The first thing I would do is go to Malwarebytes.org and download the free version. Update it. Then run it and let it clean anything it finds. 

The rebooting could also be caused by any number of other things, including dust in your case, RAM that is loose or not seated properly, or ??


----------



## fredtgreco (Jun 29, 2009)

Go to Majorgeeks website and follow their XP/Vista cleaning procedure, which includes Malwarebytes.


----------



## wallingj (Jun 29, 2009)

What was the error message you got, have you noticed any pattern of activities that lead to the reboot?


----------



## ReformedChapin (Jun 29, 2009)

wallingj said:


> What was the error message you got, have you noticed any pattern of activities that lead to the reboot?



I dont remember the message since I don't really get it anymore. But as far as the pattern which leads to the restard it's just me working on the internet with IE then after a few minutes it either freezes or restarts.

-----Added 6/29/2009 at 03:17:14 EST-----



Berean said:


> The first thing I would do is go to Malwarebytes.org and download the free version. Update it. Then run it and let it clean anything it finds.
> 
> The rebooting could also be caused by any number of other things, including dust in your case, RAM that is loose or not seated properly, or ??



How do I check the RAM and case? What else should I do?


----------



## Joseph Scibbe (Jun 29, 2009)

Well, we could jut say the biggest problem with your computer is that it is a PC..... I jest.

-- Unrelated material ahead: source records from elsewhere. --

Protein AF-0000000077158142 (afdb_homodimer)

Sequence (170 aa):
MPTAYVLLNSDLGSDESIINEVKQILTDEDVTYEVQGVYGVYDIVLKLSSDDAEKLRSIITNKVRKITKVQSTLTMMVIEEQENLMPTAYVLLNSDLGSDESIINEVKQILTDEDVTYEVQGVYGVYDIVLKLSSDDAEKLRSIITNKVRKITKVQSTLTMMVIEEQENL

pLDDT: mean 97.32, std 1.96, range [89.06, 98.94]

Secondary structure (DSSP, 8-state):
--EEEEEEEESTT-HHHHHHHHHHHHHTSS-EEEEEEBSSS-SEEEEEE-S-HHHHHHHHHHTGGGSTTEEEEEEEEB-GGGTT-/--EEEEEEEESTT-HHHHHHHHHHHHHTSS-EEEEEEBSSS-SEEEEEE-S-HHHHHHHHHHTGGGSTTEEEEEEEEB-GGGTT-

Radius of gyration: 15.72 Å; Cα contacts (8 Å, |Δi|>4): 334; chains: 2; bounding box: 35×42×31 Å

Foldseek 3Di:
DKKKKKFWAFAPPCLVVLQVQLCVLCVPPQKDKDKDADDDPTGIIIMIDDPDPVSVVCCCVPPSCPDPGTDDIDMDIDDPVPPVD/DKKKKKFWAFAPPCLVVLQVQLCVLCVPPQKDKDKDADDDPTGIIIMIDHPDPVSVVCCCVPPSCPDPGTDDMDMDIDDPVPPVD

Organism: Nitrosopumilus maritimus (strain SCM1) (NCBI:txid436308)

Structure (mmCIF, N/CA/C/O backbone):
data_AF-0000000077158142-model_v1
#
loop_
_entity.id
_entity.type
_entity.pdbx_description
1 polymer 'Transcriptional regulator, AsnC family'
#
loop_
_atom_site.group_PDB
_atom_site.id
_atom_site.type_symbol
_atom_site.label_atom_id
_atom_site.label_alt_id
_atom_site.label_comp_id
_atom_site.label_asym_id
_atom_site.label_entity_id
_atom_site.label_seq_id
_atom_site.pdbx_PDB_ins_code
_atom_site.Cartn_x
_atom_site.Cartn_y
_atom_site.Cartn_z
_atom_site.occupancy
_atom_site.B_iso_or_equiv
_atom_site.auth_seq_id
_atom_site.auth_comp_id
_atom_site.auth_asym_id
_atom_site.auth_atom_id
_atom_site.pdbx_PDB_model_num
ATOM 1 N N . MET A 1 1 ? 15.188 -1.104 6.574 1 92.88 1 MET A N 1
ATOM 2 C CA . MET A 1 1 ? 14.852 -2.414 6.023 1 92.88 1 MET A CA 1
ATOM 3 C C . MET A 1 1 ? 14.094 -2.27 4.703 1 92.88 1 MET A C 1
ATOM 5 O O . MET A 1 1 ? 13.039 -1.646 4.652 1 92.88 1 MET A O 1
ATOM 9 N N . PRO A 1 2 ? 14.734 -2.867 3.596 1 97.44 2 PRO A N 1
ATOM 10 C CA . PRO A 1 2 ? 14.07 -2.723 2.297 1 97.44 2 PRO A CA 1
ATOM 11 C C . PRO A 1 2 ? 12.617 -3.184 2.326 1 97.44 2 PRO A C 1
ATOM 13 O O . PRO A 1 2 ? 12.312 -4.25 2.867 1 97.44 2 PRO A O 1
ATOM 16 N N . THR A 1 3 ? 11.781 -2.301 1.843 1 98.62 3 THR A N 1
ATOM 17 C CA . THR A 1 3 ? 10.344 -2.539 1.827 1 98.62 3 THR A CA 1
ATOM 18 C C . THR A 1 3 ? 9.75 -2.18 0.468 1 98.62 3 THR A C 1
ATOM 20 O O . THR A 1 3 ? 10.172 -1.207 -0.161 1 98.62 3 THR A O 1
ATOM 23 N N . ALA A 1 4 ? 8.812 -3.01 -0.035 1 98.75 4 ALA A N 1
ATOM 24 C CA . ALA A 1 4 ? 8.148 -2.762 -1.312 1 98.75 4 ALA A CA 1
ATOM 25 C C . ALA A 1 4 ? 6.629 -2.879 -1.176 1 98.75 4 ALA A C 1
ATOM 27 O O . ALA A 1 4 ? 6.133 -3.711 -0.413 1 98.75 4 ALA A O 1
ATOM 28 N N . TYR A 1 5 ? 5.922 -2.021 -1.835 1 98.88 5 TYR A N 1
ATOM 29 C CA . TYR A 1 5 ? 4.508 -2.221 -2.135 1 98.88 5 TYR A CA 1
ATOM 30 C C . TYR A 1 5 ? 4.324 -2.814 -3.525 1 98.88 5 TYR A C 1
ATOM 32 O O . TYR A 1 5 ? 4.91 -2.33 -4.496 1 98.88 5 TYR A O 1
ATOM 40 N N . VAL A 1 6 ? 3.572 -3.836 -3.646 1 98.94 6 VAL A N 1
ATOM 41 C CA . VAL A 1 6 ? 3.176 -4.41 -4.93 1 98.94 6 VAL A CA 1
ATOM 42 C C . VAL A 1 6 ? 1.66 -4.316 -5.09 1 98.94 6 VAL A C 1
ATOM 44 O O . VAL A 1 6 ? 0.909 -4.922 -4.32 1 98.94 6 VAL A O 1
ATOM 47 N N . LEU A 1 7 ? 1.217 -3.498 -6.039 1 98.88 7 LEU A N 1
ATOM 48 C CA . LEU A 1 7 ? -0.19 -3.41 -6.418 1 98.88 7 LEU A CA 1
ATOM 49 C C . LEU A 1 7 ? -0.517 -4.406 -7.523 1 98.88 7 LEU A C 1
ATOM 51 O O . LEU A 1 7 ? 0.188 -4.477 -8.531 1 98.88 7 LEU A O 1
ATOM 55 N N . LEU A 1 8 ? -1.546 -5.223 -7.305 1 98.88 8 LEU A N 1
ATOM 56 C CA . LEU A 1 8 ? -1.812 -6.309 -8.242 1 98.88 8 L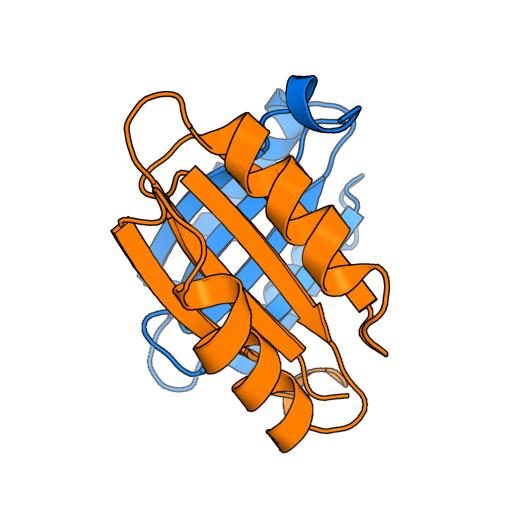EU A CA 1
ATOM 57 C C . LEU A 1 8 ? -3.189 -6.148 -8.883 1 98.88 8 LEU A C 1
ATOM 59 O O . LEU A 1 8 ? -4.156 -5.801 -8.195 1 98.88 8 LEU A O 1
ATOM 63 N N . ASN A 1 9 ? -3.248 -6.352 -10.133 1 98.81 9 ASN A N 1
ATOM 64 C CA . ASN A 1 9 ? -4.488 -6.668 -10.828 1 98.81 9 ASN A CA 1
ATOM 65 C C . ASN A 1 9 ? -4.602 -8.156 -11.133 1 98.81 9 ASN A C 1
ATOM 67 O O . ASN A 1 9 ? -3.607 -8.805 -11.477 1 98.81 9 ASN A O 1
ATOM 71 N N . SER A 1 10 ? -5.727 -8.656 -11.078 1 98.44 10 SER A N 1
ATOM 72 C CA . SER A 1 10 ? -5.926 -10.102 -11.172 1 98.44 10 SER A CA 1
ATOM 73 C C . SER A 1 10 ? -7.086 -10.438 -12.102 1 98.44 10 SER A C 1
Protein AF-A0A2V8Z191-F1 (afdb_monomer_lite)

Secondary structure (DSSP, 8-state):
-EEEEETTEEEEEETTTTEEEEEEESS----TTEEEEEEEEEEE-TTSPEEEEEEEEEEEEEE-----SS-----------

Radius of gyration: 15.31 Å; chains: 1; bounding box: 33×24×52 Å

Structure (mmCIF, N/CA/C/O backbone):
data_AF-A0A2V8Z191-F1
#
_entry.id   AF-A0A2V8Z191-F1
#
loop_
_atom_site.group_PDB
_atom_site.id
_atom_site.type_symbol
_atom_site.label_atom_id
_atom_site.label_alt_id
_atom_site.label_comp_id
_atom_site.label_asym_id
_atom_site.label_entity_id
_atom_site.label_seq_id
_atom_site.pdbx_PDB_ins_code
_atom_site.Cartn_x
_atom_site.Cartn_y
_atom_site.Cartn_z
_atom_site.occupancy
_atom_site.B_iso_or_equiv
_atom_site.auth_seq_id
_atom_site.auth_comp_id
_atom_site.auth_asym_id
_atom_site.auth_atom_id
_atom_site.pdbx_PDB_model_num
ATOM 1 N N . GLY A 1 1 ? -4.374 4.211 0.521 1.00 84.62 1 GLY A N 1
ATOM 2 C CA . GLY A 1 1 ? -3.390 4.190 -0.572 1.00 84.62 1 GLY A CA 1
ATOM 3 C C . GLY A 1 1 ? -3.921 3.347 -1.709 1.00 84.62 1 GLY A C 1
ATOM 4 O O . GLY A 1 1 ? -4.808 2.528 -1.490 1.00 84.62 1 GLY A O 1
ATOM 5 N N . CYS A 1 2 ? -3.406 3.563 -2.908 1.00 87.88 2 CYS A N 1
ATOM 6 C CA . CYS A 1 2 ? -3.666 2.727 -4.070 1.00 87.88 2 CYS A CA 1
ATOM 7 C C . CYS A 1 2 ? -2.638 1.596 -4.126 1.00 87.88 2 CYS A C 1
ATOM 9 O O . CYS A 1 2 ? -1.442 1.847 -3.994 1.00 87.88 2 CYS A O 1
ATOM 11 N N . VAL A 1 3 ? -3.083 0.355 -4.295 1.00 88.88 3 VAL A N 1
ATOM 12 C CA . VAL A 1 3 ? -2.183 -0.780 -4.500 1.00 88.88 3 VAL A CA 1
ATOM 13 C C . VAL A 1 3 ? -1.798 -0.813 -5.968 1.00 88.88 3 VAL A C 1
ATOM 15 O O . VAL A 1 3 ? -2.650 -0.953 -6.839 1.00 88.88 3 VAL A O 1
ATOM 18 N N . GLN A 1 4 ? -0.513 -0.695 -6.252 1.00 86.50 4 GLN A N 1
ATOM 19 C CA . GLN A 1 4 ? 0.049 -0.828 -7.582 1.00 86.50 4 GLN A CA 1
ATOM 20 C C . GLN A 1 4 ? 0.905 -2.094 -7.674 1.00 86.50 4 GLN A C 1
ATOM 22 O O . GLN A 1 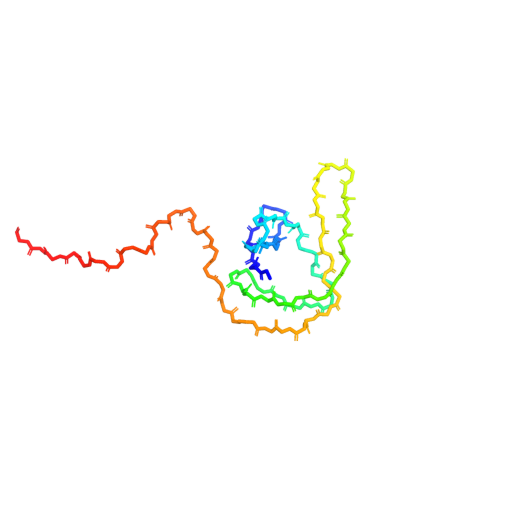4 ? 1.540 -2.484 -6.691 1.00 86.50 4 GLN A O 1
ATOM 27 N N . PRO A 1 5 ? 0.971 -2.719 -8.855 1.00 85.00 5 PRO A N 1
ATOM 28 C CA . PRO A 1 5 ? 1.962 -3.747 -9.119 1.00 85.00 5 PRO A CA 1
ATOM 29 C C . PRO A 1 5 ? 3.379 -3.141 -9.137 1.00 85.00 5 PRO A C 1
ATOM 31 O O . PRO A 1 5 ? 3.604 -2.007 -9.581 1.00 85.00 5 PRO A O 1
ATOM 34 N N . ALA A 1 6 ? 4.342 -3.889 -8.618 1.00 83.25 6 ALA A N 1
ATOM 35 C CA . ALA A 1 6 ? 5.770 -3.594 -8.634 1.00 83.25 6 ALA A CA 1
ATOM 36 C C . ALA A 1 6 ? 6.533 -4.811 -9.162 1.00 83.25 6 ALA A C 1
ATOM 38 O O . ALA A 1 6 ? 6.012 -5.922 -9.125 1.00 83.25 6 ALA A O 1
ATOM 39 N N . GLU A 1 7 ? 7.770 -4.608 -9.608 1.00 79.00 7 GLU A N 1
ATOM 40 C CA . GLU A 1 7 ? 8.647 -5.713 -10.028 1.00 79.00 7 GLU A CA 1
ATOM 41 C C . GLU A 1 7 ? 8.880 -6.710 -8.879 1.00 79.00 7 GLU A C 1
ATOM 43 O O . GLU A 1 7 ? 8.876 -7.915 -9.095 1.00 79.00 7 GLU A O 1
ATOM 48 N N . ASP A 1 8 ? 8.938 -6.204 -7.643 1.00 75.69 8 ASP A N 1
ATOM 49 C CA . ASP A 1 8 ? 9.080 -6.982 -6.404 1.00 75.69 8 ASP A CA 1
ATOM 50 C C . ASP A 1 8 ? 7.738 -7.500 -5.830 1.00 75.69 8 ASP A C 1
ATOM 52 O O . ASP A 1 8 ? 7.676 -8.023 -4.719 1.00 75.69 8 ASP A O 1
ATOM 56 N N . GLY A 1 9 ? 6.622 -7.317 -6.550 1.00 83.25 9 GLY A N 1
ATOM 57 C CA . GLY A 1 9 ? 5.286 -7.747 -6.127 1.00 83.25 9 GLY A CA 1
ATOM 58 C C . GLY A 1 9 ? 4.272 -6.606 -6.063 1.00 83.25 9 GLY A C 1
ATOM 59 O O . GLY A 1 9 ? 3.738 -6.176 -7.085 1.00 83.25 9 GLY A O 1
ATOM 60 N N . LEU A 1 10 ? 3.948 -6.122 -4.861 1.00 87.38 10 LEU A N 1
ATOM 61 C CA . LEU A 1 10 ? 2.949 -5.066 -4.655 1.00 87.38 10 LEU A CA 1
ATOM 62 C C . LEU A 1 10 ? 3.559 -3.854 -3.954 1.00 87.38 10 LEU A C 1
ATOM 64 O O . LEU A 1 10 ? 4.383 -3.971 -3.050 1.00 87.38 10 LEU A O 1
ATOM 68 N N . ARG A 1 11 ? 3.098 -2.662 -4.329 1.00 87.94 11 ARG A N 1
ATOM 69 C CA . ARG A 1 11 ? 3.449 -1.395 -3.682 1.00 87.94 11 ARG A CA 1
ATOM 70 C C . ARG A 1 11 ? 2.202 -0.573 -3.396 1.00 87.94 11 ARG A C 1
ATOM 72 O O . ARG A 1 11 ? 1.280 -0.517 -4.194 1.00 87.94 11 ARG A O 1
ATOM 79 N N . LEU A 1 12 ? 2.154 0.059 -2.237 1.00 88.19 12 LEU A N 1
ATOM 80 C CA . LEU A 1 12 ? 1.113 0.979 -1.825 1.00 88.19 12 LEU A CA 1
ATOM 81 C C . LEU A 1 12 ? 1.560 2.405 -2.148 1.00 88.19 12 LEU A C 1
ATOM 83 O O . LEU A 1 12 ? 2.434 2.958 -1.481 1.00 88.19 12 LEU A O 1
ATOM 87 N N . LEU A 1 13 ? 0.934 3.004 -3.154 1.00 87.75 13 LEU A N 1
ATOM 88 C CA . LEU A 1 13 ? 1.065 4.418 -3.461 1.00 87.75 13 LEU A CA 1
ATOM 89 C C . LEU A 1 13 ? 0.123 5.219 -2.564 1.00 87.75 13 LEU A C 1
ATOM 91 O O . LEU A 1 13 ? -1.105 5.101 -2.623 1.00 87.75 13 LEU A O 1
ATOM 95 N N . ASP A 1 14 ? 0.695 6.052 -1.714 1.00 86.12 14 ASP A N 1
ATOM 96 C CA . ASP A 1 14 ? -0.042 7.046 -0.960 1.00 86.12 14 ASP A CA 1
ATOM 97 C C . ASP A 1 14 ? -0.156 8.330 -1.787 1.00 86.12 14 ASP A C 1
ATOM 99 O O . ASP A 1 14 ? 0.706 9.202 -1.733 1.00 86.12 14 ASP A O 1
ATOM 103 N N . GLU A 1 15 ? -1.238 8.445 -2.559 1.00 79.81 15 GLU A N 1
ATOM 104 C CA . GLU A 1 15 ? -1.532 9.617 -3.403 1.00 79.81 15 GLU A CA 1
ATOM 105 C C . GLU A 1 15 ? -1.599 10.922 -2.593 1.00 79.81 15 GLU A C 1
ATOM 107 O O . GLU A 1 15 ? -1.289 11.994 -3.102 1.00 79.81 15 GLU A O 1
ATOM 112 N N . LYS A 1 16 ? -1.968 10.838 -1.309 1.00 77.88 16 LYS A N 1
ATOM 113 C CA . LYS A 1 16 ? -2.073 12.002 -0.425 1.00 77.88 16 LYS A CA 1
ATOM 114 C C . LYS A 1 16 ? -0.709 12.625 -0.125 1.00 77.88 16 LYS A C 1
ATOM 116 O O . LYS A 1 16 ? -0.615 13.840 -0.007 1.00 77.88 16 LYS A O 1
ATOM 121 N N . ASN A 1 17 ? 0.329 11.804 0.007 1.00 79.94 17 ASN A N 1
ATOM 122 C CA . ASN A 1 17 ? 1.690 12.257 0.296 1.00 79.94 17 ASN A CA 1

I would take it to the store you bought it from. Generally they will at least tell you the problem for free yet to get it fixed is a different story.


----------



## ReformedChapin (Jun 29, 2009)

Berean said:


> The first thing I would do is go to Malwarebytes.org and download the free version. Update it. Then run it and let it clean anything it finds.
> 
> The rebooting could also be caused by any number of other things, including dust in your case, RAM that is loose or not seated properly, or ??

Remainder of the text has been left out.